A Simple Fix For Pension Savings
Political battle lines are being drawn on how best to save Social Security. President Clinton wants to use the federal budget surplus. Conservatives want privatization. Liberals want to hike payroll taxes. Senator Daniel Patrick Moynihan (D-N.Y.) supports partly privatizing Social Security. Others believe higher economic growth will do the trick. But any consensus will take time to form. Meanwhile, Congress can do something right away to ease the retirement worries of millions of people working in the New Economy: simplify, and don't penalize mobility.
In a high-tech global economy, job loss and job creation go together. People shift jobs to different sectors all the time. Yet America's retirement-savings system is balkanized. There are 401(k)s for the private sector, 403(b)s for nonprofits, 457s for state- and local-government employees, Keoghs and Simplified Employee Pension Individual Retirement Accounts for the self-employed, and IRAs and Roth IRAs for those who qualify.

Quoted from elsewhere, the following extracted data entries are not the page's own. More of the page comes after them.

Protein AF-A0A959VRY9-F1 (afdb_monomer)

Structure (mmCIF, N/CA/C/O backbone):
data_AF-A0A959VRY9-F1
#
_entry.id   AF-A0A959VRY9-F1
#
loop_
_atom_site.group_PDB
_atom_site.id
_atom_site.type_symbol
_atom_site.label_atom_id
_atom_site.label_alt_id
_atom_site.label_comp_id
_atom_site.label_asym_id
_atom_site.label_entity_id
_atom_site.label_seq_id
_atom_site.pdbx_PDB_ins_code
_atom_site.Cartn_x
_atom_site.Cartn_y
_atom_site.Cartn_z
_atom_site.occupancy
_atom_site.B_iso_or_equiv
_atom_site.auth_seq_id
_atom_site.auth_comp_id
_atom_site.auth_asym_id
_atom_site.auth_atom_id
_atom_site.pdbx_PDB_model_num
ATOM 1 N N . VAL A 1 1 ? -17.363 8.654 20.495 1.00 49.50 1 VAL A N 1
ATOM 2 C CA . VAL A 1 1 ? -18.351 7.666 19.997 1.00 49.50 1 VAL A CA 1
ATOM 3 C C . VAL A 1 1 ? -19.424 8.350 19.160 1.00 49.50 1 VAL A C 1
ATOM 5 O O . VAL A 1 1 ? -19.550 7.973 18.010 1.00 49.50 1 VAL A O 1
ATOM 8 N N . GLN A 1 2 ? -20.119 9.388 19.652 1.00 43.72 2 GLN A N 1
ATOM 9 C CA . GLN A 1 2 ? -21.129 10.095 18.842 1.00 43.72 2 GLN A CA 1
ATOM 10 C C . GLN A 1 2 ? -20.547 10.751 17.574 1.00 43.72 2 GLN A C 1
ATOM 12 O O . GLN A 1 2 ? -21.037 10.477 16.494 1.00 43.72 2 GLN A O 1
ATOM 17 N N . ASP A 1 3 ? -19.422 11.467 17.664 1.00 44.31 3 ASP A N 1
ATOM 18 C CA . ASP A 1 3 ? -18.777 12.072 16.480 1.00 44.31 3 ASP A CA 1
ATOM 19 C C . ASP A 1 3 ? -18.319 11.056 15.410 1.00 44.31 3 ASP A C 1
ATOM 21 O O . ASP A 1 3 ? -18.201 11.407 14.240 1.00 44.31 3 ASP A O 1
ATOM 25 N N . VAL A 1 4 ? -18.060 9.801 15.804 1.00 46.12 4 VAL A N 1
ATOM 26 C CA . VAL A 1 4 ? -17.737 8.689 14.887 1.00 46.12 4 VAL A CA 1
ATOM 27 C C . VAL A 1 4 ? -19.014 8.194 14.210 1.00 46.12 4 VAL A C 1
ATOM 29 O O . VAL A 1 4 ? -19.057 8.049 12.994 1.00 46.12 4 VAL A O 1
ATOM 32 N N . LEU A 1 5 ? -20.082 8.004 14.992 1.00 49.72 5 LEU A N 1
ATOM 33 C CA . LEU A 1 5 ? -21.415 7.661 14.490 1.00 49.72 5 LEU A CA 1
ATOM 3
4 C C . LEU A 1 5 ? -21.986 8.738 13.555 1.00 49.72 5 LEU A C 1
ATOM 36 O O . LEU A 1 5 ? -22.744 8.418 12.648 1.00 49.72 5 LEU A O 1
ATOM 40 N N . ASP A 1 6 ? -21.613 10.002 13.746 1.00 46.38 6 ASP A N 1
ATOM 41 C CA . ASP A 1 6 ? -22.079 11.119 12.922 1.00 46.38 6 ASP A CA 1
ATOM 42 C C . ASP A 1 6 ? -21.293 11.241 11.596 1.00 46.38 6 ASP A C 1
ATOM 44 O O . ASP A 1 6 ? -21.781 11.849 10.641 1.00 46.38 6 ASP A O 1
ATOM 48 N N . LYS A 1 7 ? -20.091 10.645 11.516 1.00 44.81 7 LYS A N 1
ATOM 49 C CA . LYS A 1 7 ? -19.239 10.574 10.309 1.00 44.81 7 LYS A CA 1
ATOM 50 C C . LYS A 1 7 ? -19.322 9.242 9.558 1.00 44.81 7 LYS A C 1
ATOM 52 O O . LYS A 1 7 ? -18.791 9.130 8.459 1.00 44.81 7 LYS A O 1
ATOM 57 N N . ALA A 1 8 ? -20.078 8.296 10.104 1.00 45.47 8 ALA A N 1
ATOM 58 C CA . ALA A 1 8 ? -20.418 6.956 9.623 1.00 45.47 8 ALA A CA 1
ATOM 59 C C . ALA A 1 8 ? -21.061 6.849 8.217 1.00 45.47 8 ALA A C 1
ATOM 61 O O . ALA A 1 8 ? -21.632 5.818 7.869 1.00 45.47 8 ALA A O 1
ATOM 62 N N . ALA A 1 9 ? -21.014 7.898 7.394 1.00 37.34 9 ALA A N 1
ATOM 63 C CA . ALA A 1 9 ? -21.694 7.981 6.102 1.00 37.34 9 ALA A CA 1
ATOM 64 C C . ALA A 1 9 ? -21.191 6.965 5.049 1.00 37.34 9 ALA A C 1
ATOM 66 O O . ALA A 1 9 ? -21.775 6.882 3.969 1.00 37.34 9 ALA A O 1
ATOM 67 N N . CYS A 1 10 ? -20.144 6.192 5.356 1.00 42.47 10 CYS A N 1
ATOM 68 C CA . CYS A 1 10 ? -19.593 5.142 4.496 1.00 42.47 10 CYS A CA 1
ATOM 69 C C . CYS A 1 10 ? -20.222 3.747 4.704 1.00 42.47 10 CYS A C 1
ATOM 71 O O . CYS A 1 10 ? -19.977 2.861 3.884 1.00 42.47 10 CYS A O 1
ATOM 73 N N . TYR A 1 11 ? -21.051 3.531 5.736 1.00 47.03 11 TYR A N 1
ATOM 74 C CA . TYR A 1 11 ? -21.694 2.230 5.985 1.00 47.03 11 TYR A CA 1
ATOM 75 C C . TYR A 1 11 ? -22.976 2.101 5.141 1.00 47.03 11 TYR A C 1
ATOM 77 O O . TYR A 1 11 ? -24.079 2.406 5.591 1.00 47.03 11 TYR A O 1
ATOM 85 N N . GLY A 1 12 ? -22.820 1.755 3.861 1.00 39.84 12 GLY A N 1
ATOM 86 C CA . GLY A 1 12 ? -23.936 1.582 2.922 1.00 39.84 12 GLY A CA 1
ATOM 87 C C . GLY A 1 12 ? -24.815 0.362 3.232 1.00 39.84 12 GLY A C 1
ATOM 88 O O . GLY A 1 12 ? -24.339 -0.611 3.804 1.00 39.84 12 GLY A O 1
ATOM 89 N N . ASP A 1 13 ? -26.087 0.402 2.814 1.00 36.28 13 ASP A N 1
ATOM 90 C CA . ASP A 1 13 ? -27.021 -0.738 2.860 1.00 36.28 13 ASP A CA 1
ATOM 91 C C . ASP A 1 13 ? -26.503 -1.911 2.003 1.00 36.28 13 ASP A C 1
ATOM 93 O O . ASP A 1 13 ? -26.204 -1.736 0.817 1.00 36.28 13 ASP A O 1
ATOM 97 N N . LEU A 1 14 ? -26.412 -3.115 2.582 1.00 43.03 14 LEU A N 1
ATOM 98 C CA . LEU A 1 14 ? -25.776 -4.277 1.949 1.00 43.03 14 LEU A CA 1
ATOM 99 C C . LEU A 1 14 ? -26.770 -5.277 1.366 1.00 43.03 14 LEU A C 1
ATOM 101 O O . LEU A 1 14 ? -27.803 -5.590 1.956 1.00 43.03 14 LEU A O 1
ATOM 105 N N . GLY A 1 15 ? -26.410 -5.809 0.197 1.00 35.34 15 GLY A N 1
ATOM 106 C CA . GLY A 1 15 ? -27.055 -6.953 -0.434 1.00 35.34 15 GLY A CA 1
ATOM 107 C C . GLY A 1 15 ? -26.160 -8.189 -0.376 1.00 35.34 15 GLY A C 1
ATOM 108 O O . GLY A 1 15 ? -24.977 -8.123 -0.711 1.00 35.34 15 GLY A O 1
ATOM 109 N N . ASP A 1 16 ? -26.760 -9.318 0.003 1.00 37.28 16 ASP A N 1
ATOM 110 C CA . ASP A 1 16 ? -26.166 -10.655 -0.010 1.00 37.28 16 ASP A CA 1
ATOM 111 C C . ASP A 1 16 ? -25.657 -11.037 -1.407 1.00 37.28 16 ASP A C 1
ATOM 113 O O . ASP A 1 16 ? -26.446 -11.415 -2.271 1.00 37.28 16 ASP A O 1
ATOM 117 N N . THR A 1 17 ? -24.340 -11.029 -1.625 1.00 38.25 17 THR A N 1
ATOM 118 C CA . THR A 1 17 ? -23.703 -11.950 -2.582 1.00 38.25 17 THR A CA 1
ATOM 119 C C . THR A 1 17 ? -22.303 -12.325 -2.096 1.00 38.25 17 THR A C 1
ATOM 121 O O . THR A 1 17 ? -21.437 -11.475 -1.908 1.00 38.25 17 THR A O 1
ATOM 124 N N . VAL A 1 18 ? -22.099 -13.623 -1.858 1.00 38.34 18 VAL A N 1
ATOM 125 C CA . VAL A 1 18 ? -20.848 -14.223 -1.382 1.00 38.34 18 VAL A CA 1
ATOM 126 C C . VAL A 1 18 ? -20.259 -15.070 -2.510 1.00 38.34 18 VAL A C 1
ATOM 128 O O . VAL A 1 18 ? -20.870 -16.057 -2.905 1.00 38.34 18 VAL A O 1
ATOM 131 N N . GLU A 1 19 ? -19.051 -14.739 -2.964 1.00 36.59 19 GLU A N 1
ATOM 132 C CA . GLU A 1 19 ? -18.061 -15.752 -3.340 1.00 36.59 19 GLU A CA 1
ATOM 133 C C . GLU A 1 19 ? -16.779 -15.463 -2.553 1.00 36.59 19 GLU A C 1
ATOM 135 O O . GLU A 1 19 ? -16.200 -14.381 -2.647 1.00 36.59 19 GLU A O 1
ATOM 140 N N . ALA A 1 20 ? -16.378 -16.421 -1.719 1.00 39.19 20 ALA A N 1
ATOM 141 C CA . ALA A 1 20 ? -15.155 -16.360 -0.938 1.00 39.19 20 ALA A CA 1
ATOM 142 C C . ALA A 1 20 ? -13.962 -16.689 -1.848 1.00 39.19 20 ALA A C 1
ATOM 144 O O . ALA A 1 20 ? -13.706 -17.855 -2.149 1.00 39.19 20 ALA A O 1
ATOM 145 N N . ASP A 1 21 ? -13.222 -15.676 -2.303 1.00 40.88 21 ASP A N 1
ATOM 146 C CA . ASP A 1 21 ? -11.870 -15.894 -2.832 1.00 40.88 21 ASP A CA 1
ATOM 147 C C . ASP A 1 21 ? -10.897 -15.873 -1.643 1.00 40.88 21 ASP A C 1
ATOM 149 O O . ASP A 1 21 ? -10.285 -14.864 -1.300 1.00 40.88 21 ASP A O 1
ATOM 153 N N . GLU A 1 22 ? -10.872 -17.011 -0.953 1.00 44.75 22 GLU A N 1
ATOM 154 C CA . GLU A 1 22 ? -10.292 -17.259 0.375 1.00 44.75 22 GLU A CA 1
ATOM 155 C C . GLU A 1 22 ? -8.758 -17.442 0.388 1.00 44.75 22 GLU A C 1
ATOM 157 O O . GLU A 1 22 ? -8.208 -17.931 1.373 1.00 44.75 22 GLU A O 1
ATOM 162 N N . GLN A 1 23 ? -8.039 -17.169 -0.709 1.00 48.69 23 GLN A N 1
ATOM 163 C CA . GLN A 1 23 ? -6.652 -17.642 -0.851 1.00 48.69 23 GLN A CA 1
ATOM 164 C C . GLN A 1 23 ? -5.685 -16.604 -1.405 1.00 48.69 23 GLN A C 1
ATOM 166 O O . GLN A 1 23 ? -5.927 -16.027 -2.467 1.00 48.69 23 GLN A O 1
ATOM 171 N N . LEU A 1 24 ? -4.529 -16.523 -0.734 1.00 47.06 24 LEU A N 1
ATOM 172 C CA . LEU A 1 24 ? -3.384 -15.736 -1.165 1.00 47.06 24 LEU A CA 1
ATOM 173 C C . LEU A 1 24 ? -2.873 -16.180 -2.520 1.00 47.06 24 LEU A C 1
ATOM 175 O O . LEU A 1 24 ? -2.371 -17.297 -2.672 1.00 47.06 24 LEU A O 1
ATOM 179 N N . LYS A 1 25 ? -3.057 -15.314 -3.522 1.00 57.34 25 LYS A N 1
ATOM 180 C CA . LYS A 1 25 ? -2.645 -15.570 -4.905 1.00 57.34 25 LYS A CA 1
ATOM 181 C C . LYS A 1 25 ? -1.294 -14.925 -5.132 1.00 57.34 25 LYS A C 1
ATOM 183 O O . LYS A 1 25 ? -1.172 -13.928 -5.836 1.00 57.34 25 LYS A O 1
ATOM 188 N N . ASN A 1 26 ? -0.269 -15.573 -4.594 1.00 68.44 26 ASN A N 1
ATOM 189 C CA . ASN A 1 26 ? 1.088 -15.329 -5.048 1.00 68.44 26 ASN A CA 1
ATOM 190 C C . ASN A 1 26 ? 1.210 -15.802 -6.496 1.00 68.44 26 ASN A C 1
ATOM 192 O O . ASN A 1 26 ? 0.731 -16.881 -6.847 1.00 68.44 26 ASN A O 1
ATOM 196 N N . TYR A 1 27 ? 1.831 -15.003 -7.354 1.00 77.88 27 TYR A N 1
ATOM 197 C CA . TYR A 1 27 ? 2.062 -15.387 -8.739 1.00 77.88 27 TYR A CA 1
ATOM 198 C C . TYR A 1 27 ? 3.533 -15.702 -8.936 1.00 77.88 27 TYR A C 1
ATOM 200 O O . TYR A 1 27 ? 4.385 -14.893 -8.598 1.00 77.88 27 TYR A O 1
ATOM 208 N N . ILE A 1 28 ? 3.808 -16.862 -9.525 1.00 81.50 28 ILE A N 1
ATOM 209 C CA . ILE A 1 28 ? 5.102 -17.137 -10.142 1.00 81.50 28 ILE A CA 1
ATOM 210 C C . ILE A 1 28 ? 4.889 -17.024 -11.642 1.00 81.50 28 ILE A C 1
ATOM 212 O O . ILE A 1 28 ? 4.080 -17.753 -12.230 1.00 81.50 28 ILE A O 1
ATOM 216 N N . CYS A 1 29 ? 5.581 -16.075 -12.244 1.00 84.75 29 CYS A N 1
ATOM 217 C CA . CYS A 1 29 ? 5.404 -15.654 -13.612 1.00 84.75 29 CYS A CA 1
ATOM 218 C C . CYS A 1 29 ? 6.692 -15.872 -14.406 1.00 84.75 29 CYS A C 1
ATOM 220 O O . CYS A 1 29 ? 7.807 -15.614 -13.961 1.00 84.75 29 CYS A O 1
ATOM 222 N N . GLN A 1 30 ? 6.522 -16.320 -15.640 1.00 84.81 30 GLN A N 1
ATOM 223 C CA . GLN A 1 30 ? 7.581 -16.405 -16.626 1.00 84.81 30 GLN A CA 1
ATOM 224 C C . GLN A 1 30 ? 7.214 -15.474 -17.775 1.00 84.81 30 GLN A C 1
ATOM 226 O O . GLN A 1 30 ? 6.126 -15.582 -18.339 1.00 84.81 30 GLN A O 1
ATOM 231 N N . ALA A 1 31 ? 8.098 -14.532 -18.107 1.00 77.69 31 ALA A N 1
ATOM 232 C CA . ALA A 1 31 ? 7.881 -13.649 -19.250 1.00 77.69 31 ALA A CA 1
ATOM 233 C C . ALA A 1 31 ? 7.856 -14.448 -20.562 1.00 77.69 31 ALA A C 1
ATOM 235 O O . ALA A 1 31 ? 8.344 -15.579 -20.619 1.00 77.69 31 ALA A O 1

This results in a tangle of different rules, income limits, and restrictions. If you're a state trooper, you can't roll over a 457 into an IRA when you leave your job. But you can if you're a business manager with a 401(k). If a corporate lifer decides to change careers and teach at a university, the ex-exec's 401(k) pension can't be transferred into a 403(b). Married couples with an adjusted gross income of up to $150,000 can contribute as much as $2,000 to a Roth IRA. But to set up a traditional IRA, the income limit is $50,000 if they are covered by a retirement plan. Go figure.
Why not just let everyone save, tax-free, 15% of their income or $10,000, which is close to the maximum contribution for a 401(k) plan? Indeed, with budget surpluses soaring, why not let people save even more? It's time for Congress to streamline the retirement savings system to reflect the realities of the new economy. Do it now.